* Objective: To create more sophisticated and predictive features from the raw transactional data, aiming to improve model performance beyond the baseline.

* Key Library Choices: `pandas`, `numpy`, `scikit-learn` (for transformers), `feature_engine` (optional, for advanced feature engineering pipelines).

* Specific Technical Steps/Code Snippets:

**Load Cleaned/Joined Data:** Start with the comprehensive, joined Olist data.
**Define Snapshot Date:** Crucial for time-based feature engineering.
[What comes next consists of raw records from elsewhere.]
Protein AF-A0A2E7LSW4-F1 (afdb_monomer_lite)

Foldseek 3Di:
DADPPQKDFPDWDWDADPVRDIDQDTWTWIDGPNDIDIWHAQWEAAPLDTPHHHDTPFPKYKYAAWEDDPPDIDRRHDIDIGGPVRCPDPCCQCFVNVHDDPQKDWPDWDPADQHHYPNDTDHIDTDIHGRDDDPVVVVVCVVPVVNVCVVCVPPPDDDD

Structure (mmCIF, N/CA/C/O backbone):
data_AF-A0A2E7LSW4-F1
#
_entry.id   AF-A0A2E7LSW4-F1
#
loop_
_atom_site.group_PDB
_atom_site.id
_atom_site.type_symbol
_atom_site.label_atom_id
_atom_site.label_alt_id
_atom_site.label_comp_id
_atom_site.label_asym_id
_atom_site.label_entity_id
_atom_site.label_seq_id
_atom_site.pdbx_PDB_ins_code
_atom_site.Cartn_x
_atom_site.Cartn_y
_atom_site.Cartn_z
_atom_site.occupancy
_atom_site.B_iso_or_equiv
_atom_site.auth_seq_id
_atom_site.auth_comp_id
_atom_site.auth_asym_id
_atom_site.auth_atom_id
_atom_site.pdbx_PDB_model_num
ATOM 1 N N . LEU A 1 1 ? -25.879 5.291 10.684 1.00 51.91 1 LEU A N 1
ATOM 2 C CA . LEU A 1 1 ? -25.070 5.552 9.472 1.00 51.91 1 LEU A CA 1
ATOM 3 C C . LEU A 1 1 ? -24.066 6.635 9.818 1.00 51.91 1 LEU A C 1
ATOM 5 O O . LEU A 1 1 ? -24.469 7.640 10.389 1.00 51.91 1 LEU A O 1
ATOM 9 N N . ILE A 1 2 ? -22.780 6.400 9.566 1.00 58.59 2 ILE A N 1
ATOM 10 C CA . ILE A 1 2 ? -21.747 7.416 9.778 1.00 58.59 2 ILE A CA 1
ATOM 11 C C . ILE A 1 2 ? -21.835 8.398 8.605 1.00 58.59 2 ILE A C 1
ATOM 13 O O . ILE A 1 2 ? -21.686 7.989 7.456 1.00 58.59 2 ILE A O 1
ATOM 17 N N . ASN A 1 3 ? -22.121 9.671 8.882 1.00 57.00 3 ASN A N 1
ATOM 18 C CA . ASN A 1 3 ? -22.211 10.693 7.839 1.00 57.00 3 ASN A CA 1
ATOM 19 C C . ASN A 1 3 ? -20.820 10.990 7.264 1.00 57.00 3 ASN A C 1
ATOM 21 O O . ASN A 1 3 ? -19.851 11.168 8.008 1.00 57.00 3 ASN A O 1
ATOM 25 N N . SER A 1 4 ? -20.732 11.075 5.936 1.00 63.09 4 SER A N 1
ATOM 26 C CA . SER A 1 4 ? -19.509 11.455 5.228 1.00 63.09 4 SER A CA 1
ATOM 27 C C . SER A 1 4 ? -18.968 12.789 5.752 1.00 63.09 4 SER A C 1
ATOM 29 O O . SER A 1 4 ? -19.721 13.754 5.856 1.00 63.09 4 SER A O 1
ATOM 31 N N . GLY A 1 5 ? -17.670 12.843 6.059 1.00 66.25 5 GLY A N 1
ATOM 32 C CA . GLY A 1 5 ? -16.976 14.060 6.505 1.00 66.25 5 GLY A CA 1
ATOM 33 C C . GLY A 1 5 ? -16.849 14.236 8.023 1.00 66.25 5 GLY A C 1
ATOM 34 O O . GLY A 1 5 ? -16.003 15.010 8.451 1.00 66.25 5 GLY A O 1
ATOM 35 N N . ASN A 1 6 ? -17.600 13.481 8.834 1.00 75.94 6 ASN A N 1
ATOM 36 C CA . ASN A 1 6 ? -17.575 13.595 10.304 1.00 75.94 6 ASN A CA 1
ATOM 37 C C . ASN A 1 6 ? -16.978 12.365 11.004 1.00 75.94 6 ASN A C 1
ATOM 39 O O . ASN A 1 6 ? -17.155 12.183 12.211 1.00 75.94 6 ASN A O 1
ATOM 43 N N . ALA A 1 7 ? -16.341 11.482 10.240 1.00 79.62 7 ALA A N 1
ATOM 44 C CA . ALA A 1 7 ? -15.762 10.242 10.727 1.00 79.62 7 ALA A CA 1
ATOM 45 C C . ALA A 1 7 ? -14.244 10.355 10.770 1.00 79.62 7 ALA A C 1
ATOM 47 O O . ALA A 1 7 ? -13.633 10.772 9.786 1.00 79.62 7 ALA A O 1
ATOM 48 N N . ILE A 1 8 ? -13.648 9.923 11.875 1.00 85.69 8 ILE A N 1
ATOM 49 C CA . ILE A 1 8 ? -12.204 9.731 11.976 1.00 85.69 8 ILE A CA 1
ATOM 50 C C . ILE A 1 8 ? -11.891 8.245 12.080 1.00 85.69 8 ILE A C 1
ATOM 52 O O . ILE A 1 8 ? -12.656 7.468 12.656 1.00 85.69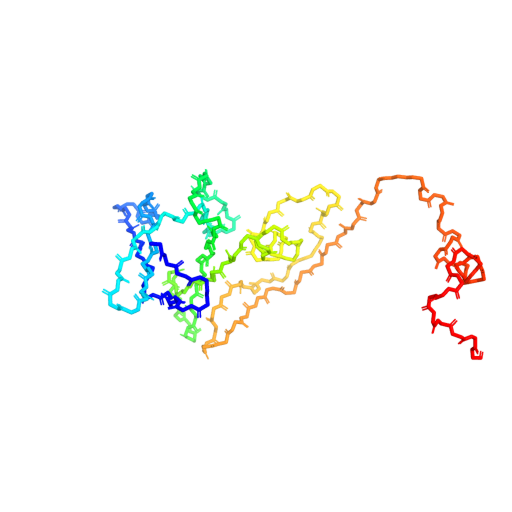 8 ILE A O 1
ATOM 56 N N . ILE A 1 9 ? -10.747 7.859 11.530 1.00 87.31 9 ILE A N 1
ATOM 57 C CA . ILE A 1 9 ? -10.174 6.539 11.768 1.00 87.31 9 ILE A CA 1
ATOM 58 C C . ILE A 1 9 ? -9.523 6.596 13.142 1.00 87.31 9 ILE A C 1
ATOM 60 O O . ILE A 1 9 ? -8.571 7.347 13.339 1.00 87.31 9 ILE A O 1
ATOM 64 N N . ASN A 1 10 ? -10.074 5.846 14.092 1.00 88.06 10 ASN A N 1
ATOM 65 C CA . ASN A 1 10 ? -9.577 5.820 15.462 1.00 88.06 10 ASN A CA 1
ATOM 66 C C . ASN A 1 10 ? -8.424 4.825 15.612 1.00 88.06 10 ASN A C 1
ATOM 68 O O . ASN A 1 10 ? -7.394 5.142 16.194 1.00 88.06 10 ASN A O 1
ATOM 72 N N . GLU A 1 11 ? -8.602 3.617 15.078 1.00 89.25 11 GLU A N 1
ATOM 73 C CA . GLU A 1 11 ? -7.611 2.545 15.159 1.00 89.25 11 GLU A CA 1
ATOM 74 C C . GLU A 1 11 ? -7.750 1.585 13.972 1.00 89.25 11 GLU A C 1
ATOM 76 O O . GLU A 1 11 ? -8.843 1.394 13.426 1.00 89.25 11 GLU A O 1
ATOM 81 N N . ILE A 1 12 ? -6.626 0.979 13.589 1.00 89.12 12 ILE A N 1
ATOM 82 C CA . ILE A 1 12 ? -6.568 -0.186 12.706 1.00 89.12 12 ILE A CA 1
ATOM 83 C C . ILE A 1 12 ? -5.914 -1.303 13.511 1.00 89.12 12 ILE A C 1
ATOM 85 O O . ILE A 1 12 ? -4.789 -1.146 13.985 1.00 89.12 12 ILE A O 1
ATOM 89 N N . THR A 1 13 ? -6.621 -2.414 13.667 1.00 88.50 13 THR A N 1
ATOM 90 C CA . THR A 1 13 ? -6.168 -3.568 14.444 1.00 88.50 13 THR A CA 1
ATOM 91 C C . THR A 1 13 ? -5.789 -4.689 13.491 1.00 88.50 13 THR A C 1
ATOM 93 O O . THR A 1 13 ? -6.541 -4.995 12.565 1.00 88.50 13 THR A O 1
ATOM 96 N N . LEU A 1 14 ? -4.620 -5.291 13.712 1.00 86.69 14 LEU A N 1
ATOM 97 C CA . LEU A 1 14 ? -4.144 -6.459 12.975 1.00 86.69 14 LEU A CA 1
ATOM 98 C C . LEU A 1 14 ? -3.674 -7.510 13.974 1.00 86.69 14 LEU A C 1
ATOM 100 O O . LEU A 1 14 ? -3.052 -7.170 14.982 1.00 86.69 14 LEU A O 1
ATOM 104 N N . THR A 1 15 ? -3.931 -8.772 13.660 1.00 83.00 15 THR A N 1
ATOM 105 C CA . THR A 1 15 ? -3.458 -9.912 14.449 1.00 83.00 15 THR A CA 1
ATOM 106 C C . THR A 1 15 ? -2.271 -10.549 13.744 1.00 83.00 15 THR A C 1
ATOM 108 O O . THR A 1 15 ? -2.273 -10.661 12.520 1.00 83.00 15 THR A O 1
ATOM 111 N N . LEU A 1 16 ? -1.265 -10.977 14.504 1.00 81.44 16 LEU A N 1
ATOM 112 C CA . LEU A 1 16 ? -0.186 -11.820 13.996 1.00 81.44 16 LEU A CA 1
ATOM 113 C C . LEU A 1 16 ? -0.459 -13.266 14.389 1.00 81.44 16 LEU A C 1
ATOM 115 O O . LEU A 1 16 ? -0.838 -13.541 15.525 1.00 81.44 16 LEU A O 1
ATOM 119 N N . LEU A 1 17 ? -0.290 -14.167 13.433 1.00 81.06 17 LEU A N 1
ATOM 120 C CA . LEU A 1 17 ? -0.347 -15.604 13.644 1.00 81.06 17 LEU A CA 1
ATOM 121 C C . LEU A 1 17 ? 0.964 -16.088 14.281 1.00 81.06 17 LEU A C 1
ATOM 123 O O . LEU A 1 17 ? 1.991 -15.412 14.207 1.00 81.06 17 LEU A O 1
ATOM 127 N N . ASP A 1 18 ? 0.951 -17.290 14.859 1.00 80.81 18 ASP A N 1
ATOM 128 C CA . ASP A 1 18 ? 2.111 -17.870 15.558 1.00 80.81 18 ASP A CA 1
ATOM 129 C C . ASP A 1 18 ? 3.353 -18.033 14.661 1.00 80.81 18 ASP A C 1
ATOM 131 O O . ASP A 1 18 ? 4.483 -18.072 15.145 1.00 80.81 18 ASP A O 1
ATOM 135 N N . ASN A 1 19 ? 3.157 -18.106 13.343 1.00 77.94 19 ASN A N 1
ATOM 136 C CA . ASN A 1 19 ? 4.226 -18.175 12.345 1.00 77.94 19 ASN A CA 1
ATOM 137 C C . ASN A 1 19 ? 4.775 -16.793 11.925 1.00 77.94 19 ASN A C 1
ATOM 139 O O . ASN A 1 19 ? 5.659 -16.727 11.074 1.00 77.94 19 ASN A O 1
ATOM 143 N N . GLY A 1 20 ? 4.260 -15.703 12.503 1.00 72.56 20 GLY A N 1
ATOM 144 C CA . GLY A 1 20 ? 4.628 -14.325 12.175 1.00 72.56 20 GLY A CA 1
ATOM 145 C C . GLY A 1 20 ? 3.879 -13.723 10.982 1.00 72.56 20 GLY A C 1
ATOM 146 O O . GLY A 1 20 ? 4.124 -12.562 10.649 1.00 72.56 20 GLY A O 1
ATOM 147 N N . ASP A 1 21 ? 2.965 -14.467 10.352 1.00 78.19 21 ASP A N 1
ATOM 148 C CA . ASP A 1 21 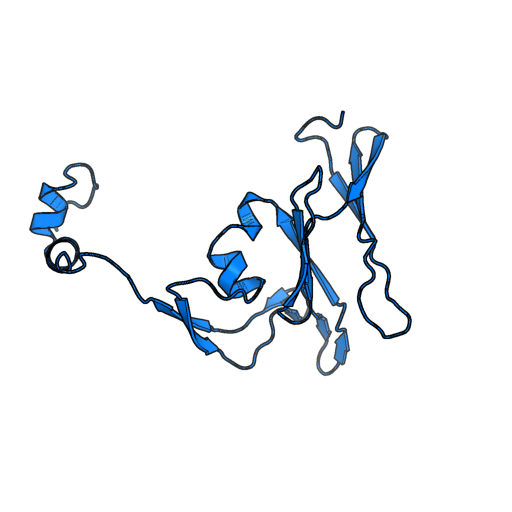? 2.127 -13.944 9.273 1.00 78.19 21 ASP A CA 1
ATOM 149 C C . ASP A 1 21 ? 0.998 -13.064 9.814 1.00 78.19 21 ASP A C 1
ATOM 151 O O . ASP A 1 21 ? 0.569 -13.166 10.963 1.00 78.19 21 ASP A O 1
ATOM 155 N N . ILE A 1 22 ? 0.475 -12.196 8.954 1.00 80.75 22 ILE A N 1
ATOM 156 C CA . ILE A 1 22 ? -0.676 -11.358 9.285 1.00 80.75 22 ILE A CA 1
ATOM 157 C C . ILE A 1 22 ? -1.946 -12.203 9.190 1.00 80.75 22 ILE A C 1
ATOM 159 O O . ILE A 1 22 ? -2.242 -12.796 8.152 1.00 80.75 22 ILE A O 1
ATOM 163 N N . GLY A 1 23 ? -2.698 -12.237 10.285 1.00 77.38 23 GLY A N 1
ATOM 164 C CA . GLY A 1 23 ? -3.976 -12.919 10.385 1.00 77.38 23 GLY A CA 1
ATOM 165 C C . GLY A 1 23 ? -5.065 -12.266 9.524 1.00 77.38 23 GLY A C 1
ATOM 166 O O . GLY A 1 23 ? -4.951 -11.104 9.126 1.00 77.38 23 GLY A O 1
ATOM 167 N N . PRO A 1 24 ? -6.156 -12.996 9.245 1.00 71.00 24 PRO A N 1
ATOM 168 C CA . PRO A 1 24 ? -7.223 -12.526 8.365 1.00 71.00 24 PRO A CA 1
ATOM 169 C C . PRO A 1 24 ? -8.059 -11.392 8.976 1.00 71.00 24 PRO A C 1
ATOM 171 O O . PRO A 1 24 ? -8.726 -10.678 8.237 1.00 71.00 24 PRO A O 1
ATOM 174 N N . ASP A 1 25 ? -8.019 -11.181 10.291 1.00 78.12 25 ASP A N 1
ATOM 175 C CA . ASP A 1 25 ? -8.925 -10.270 11.001 1.00 78.12 25 ASP A CA 1
ATOM 176 C C . ASP A 1 25 ? -8.365 -8.850 11.126 1.00 78.12 25 ASP A C 1
ATOM 178 O O . ASP A 1 25 ? -8.172 -8.322 12.220 1.00 78.12 25 ASP A O 1
ATOM 182 N N . VAL A 1 26 ? -8.090 -8.211 9.988 1.00 86.12 26 VAL A N 1
ATOM 183 C CA . VAL A 1 26 ? -7.727 -6.790 9.979 1.00 86.12 26 VAL A CA 1
ATOM 184 C C . VAL A 1 26 ? -8.978 -5.923 9.983 1.00 86.12 26 VAL A C 1
ATOM 186 O O . VAL A 1 26 ? -9.775 -5.959 9.039 1.00 86.12 26 VAL A O 1
ATOM 189 N N . LYS A 1 27 ? -9.112 -5.115 11.037 1.00 88.88 27 LYS A N 1
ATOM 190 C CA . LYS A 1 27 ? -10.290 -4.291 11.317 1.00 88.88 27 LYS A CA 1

All features must be derived *before* the churn prediction window.
**RFM Features:** Calculate Recency, Frequency, Monetary value per customer.

In [5]:
import os
import pandas as pd

os.chdir(r"C:\Users\user\Desktop\zero2end-churn-prediction")

customers = pd.read_csv('data/olist_customers_dataset.csv')
orders = pd.read_csv('data/olist_orders_dataset.csv')
order_items = pd.read_csv('data/olist_order_items_dataset.csv')
products = pd.read_csv('data/olist_products_dataset.csv')

In [6]:
# Orders + Customers
df_merged = pd.merge(orders, customers, on='customer_id', how='left')
df_merged['order_purchase_timestamp'] = pd.to_datetime(df_merged['order_purchase_timestamp'])

# Orders + Order Items
df_merged = pd.merge(df_merged, order_items, on='order_id', how='left')

# Ödeme sütunu yoksa price + freight_value ile oluştur
df_merged['payment_value'] = df_merged['price'] + df_merged['freight_value']

In [7]:
# Örnek: df_merged hazır ve order_purchase_timestamp, price, freight_value var
df_customer_transactions = df_merged.copy()

# Eğer payment_value yoksa price + freight_value ile oluştur
df_customer_transactions['payment_value'] = df_customer_transactions['price'] + df_customer_transactions['freight_value']

# snapshot_date belirle (örn. tahmin için son 90 gün öncesi)
snapshot_date = df_customer_transactions['order_purchase_timestamp'].max() - pd.Timedelta(days=90)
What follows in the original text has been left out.